BEIJING (Reuters) – Thousands of Chinese women have called a new domestic violence helpline app within days of its launch, its founder said.
Campaigners say domestic violence cases have risen sharply during the pandemic as strict restrictions kept people locked in with abusers and increased financial and personal pressures.
Around 13,000 people, the vast majority of them women, used the Domestic Violence Help service in its first five days, Li Ying, a rights lawyer who set it up on the popular WeChat mobile platform, said in an interview.
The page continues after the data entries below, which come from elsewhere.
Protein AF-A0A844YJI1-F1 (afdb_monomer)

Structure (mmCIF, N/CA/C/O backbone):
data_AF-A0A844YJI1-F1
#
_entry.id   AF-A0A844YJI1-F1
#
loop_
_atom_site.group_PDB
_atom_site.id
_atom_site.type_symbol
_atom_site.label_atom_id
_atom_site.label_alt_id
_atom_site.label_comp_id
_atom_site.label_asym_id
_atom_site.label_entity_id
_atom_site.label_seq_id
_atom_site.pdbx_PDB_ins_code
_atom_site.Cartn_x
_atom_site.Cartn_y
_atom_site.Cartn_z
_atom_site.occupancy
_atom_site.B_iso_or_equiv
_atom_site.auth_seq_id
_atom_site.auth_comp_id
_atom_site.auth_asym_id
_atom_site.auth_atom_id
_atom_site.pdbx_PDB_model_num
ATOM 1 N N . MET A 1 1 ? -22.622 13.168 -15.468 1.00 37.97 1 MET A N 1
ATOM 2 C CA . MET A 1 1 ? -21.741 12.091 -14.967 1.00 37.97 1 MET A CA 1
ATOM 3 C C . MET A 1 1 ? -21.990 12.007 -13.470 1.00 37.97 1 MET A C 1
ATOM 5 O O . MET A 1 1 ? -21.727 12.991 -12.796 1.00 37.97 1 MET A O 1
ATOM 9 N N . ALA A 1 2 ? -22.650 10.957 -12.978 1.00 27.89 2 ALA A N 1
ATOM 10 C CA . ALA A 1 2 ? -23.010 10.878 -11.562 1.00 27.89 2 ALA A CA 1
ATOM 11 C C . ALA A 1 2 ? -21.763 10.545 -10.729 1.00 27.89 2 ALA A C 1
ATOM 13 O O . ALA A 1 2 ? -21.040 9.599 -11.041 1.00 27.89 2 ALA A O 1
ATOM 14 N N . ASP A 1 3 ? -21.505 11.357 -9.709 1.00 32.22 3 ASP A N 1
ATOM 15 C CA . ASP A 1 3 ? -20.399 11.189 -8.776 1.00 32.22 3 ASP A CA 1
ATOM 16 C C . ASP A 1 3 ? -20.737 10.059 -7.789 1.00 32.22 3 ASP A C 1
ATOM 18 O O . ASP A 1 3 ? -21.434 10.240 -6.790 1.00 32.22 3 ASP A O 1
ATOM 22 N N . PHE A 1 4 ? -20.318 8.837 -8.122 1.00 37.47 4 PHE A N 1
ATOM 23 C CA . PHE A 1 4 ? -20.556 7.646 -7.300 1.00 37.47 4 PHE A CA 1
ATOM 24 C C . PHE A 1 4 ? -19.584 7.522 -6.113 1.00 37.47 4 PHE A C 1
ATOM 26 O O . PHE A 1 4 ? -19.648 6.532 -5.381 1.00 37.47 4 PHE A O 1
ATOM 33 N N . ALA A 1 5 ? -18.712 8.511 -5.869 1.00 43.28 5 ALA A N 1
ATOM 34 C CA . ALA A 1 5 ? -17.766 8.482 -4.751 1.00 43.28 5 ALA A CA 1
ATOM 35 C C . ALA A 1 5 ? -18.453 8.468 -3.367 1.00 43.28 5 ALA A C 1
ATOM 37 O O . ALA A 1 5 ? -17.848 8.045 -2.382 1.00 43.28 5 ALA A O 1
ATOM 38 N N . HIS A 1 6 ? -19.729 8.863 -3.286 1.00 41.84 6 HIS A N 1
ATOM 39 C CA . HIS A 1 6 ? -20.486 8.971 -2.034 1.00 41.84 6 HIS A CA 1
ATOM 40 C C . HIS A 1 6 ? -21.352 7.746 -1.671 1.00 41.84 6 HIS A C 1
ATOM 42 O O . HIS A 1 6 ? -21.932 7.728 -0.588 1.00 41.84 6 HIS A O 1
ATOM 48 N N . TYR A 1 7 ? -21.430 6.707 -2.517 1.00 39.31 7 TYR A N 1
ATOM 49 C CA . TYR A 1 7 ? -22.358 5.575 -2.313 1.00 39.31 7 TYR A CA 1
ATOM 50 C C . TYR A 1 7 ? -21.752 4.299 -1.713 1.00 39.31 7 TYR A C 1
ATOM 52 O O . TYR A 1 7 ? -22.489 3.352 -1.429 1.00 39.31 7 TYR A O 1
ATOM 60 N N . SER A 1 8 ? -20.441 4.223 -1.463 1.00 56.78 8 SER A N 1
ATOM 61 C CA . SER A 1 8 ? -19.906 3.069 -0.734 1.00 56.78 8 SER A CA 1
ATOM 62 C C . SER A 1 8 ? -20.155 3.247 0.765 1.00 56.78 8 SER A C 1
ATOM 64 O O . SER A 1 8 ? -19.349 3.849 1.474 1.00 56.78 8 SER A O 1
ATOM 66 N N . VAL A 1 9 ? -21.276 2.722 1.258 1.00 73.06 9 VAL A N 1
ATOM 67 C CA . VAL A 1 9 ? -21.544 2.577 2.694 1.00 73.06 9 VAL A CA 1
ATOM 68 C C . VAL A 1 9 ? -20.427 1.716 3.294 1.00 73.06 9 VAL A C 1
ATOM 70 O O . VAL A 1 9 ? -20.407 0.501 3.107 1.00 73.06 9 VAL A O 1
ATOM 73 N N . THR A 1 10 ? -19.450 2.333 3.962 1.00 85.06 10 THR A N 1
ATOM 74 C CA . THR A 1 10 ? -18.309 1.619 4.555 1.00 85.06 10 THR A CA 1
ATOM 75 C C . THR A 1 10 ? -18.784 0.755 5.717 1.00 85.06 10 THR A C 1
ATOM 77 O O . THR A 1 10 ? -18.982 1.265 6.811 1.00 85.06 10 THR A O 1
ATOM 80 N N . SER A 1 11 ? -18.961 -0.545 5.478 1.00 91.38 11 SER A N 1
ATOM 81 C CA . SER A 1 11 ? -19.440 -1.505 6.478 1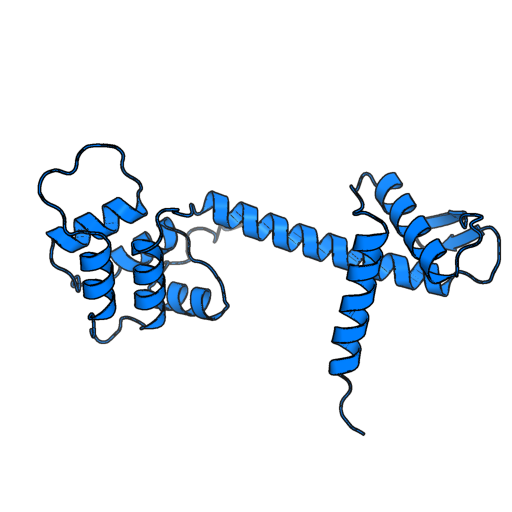.00 91.38 11 SER A CA 1
ATOM 82 C C . SER A 1 11 ? -18.316 -2.354 7.081 1.00 91.38 11 SER A C 1
ATOM 84 O O . SER A 1 11 ? -17.256 -2.511 6.454 1.00 91.38 11 SER A O 1
ATOM 86 N N . PRO A 1 12 ? -18.536 -2.992 8.251 1.00 92.19 12 PRO A N 1
ATOM 87 C CA . PRO A 1 12 ? -17.574 -3.924 8.844 1.00 92.19 12 PRO A CA 1
ATOM 88 C C . PRO A 1 12 ? -17.097 -5.010 7.866 1.00 92.19 12 PRO A C 1
ATOM 90 O O . PRO A 1 12 ? -15.909 -5.327 7.801 1.00 92.19 12 PRO A O 1
ATOM 93 N N . ALA A 1 13 ? -17.993 -5.535 7.025 1.00 92.69 13 ALA A N 1
ATOM 94 C CA . ALA A 1 13 ? -17.663 -6.539 6.011 1.00 92.69 13 ALA A CA 1
ATOM 95 C C . ALA A 1 13 ? -16.760 -6.008 4.889 1.00 92.69 13 ALA A C 1
ATOM 97 O O . ALA A 1 13 ? -15.903 -6.736 4.381 1.00 92.69 13 ALA A O 1
ATOM 98 N N . ILE A 1 14 ? -16.926 -4.749 4.482 1.00 90.94 14 ILE A N 1
ATOM 99 C CA . ILE A 1 14 ? -16.045 -4.125 3.486 1.00 90.94 14 ILE A CA 1
ATOM 100 C C . ILE A 1 14 ? -14.650 -3.929 4.074 1.00 90.94 14 ILE A C 1
ATOM 102 O O . ILE A 1 14 ? -13.665 -4.309 3.439 1.00 90.94 14 ILE A O 1
ATOM 106 N N . VAL A 1 15 ? -14.564 -3.419 5.303 1.00 91.06 15 VAL A N 1
ATOM 107 C CA . VAL A 1 15 ? -13.281 -3.209 5.984 1.00 91.06 15 VAL A CA 1
ATOM 108 C C . VAL A 1 15 ? -12.548 -4.532 6.208 1.00 91.06 15 VAL A C 1
ATOM 110 O O . VAL A 1 15 ? -11.359 -4.622 5.906 1.00 91.06 15 VAL A O 1
ATOM 113 N N . ALA A 1 16 ? -13.248 -5.584 6.642 1.00 92.38 16 ALA A N 1
ATOM 114 C CA . ALA A 1 16 ? -12.661 -6.912 6.809 1.00 92.38 16 ALA A CA 1
ATOM 115 C C . ALA A 1 16 ? -12.089 -7.465 5.491 1.00 92.38 16 ALA A C 1
ATOM 117 O O . ALA A 1 16 ? -10.955 -7.943 5.456 1.00 92.38 16 ALA A O 1
ATOM 118 N N . ARG A 1 17 ? -12.833 -7.347 4.380 1.00 90.50 17 ARG A N 1
ATOM 119 C CA . ARG A 1 17 ? -12.354 -7.762 3.048 1.00 90.50 17 ARG A CA 1
ATOM 120 C C . ARG A 1 17 ? -11.147 -6.946 2.585 1.00 90.50 17 ARG A C 1
ATOM 122 O O . ARG A 1 17 ? -10.225 -7.504 1.991 1.00 90.50 17 ARG A O 1
ATOM 129 N N . PHE A 1 18 ? -11.139 -5.642 2.852 1.00 87.88 18 PHE A N 1
ATOM 130 C CA . PHE A 1 18 ? -10.008 -4.771 2.537 1.00 87.88 18 PHE A CA 1
ATOM 131 C C . PHE A 1 18 ? -8.753 -5.169 3.329 1.00 87.88 18 PHE A C 1
ATOM 133 O O . PHE A 1 18 ? -7.680 -5.325 2.743 1.00 87.88 18 PHE A O 1
ATOM 140 N N . ALA A 1 19 ? -8.901 -5.418 4.633 1.00 87.38 19 ALA A N 1
ATOM 141 C CA . ALA A 1 19 ? -7.820 -5.880 5.500 1.00 87.38 19 ALA A CA 1
ATOM 142 C C . ALA A 1 19 ? -7.262 -7.246 5.060 1.00 87.38 19 ALA A C 1
ATOM 144 O O . ALA A 1 19 ? -6.047 -7.416 4.956 1.00 87.38 19 ALA A O 1
ATOM 145 N N . ALA A 1 20 ? -8.134 -8.192 4.689 1.00 87.75 20 ALA A N 1
ATOM 146 C CA . ALA A 1 20 ? -7.736 -9.515 4.198 1.00 87.75 20 ALA A CA 1
ATOM 147 C C . ALA A 1 20 ? -6.858 -9.453 2.932 1.00 87.75 20 ALA A C 1
ATOM 149 O O . ALA A 1 20 ? -5.977 -10.287 2.733 1.00 87.75 20 ALA A O 1
ATOM 150 N N . ARG A 1 21 ? -7.028 -8.422 2.093 1.00 85.81 21 ARG A N 1
ATOM 151 C CA . ARG A 1 21 ? -6.183 -8.162 0.911 1.00 85.81 21 ARG A CA 1
ATOM 152 C C . ARG A 1 21 ? -4.859 -7.463 1.246 1.00 85.81 21 ARG A C 1
ATOM 154 O O . ARG A 1 21 ? -4.231 -6.886 0.362 1.00 85.81 21 ARG A O 1
ATOM 161 N N . ARG A 1 22 ? -4.428 -7.505 2.512 1.00 80.25 22 ARG A N 1
ATOM 162 C CA . ARG A 1 22 ? -3.274 -6.766 3.059 1.00 80.25 22 ARG A CA 1
ATOM 163 C C . ARG A 1 22 ? -3.423 -5.242 2.973 1.00 80.25 22 ARG A C 1
ATOM 165 O O . ARG A 1 22 ? -2.433 -4.518 3.096 1.00 80.25 22 ARG A O 1
ATOM 172 N N . GLY A 1 23 ? -4.645 -4.747 2.773 1.00 80.00 23 GLY A N 1
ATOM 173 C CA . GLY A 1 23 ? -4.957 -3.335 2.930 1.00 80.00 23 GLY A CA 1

That compared with just 600 people who used the conventional telephone helpline run by her Beijing-based Yuanzhong Family & Community Development Service Center in all of 2021, Li added.
“When the pandemic first started, people who came to seek consultations from us on domestic violence grew 21% compared to the same period in previous years. The severity increased too,” Li told Zhengmian Lianjie, a media outlet on WeChat, on Monday.
“This May was a peak. And there were quite a lot of (cases) in June. It has to do with the repeated COVID-19 outbreaks.”
The Center opened the WeChat service on Aug. 18. Within its first week, more than 200 people had directly asked for help in an abusive situation, Li said.
In June, surveillance footage of men assaulting women at a restaurant unleashed a flood of online outrage and renewing a debate over the treatment of women.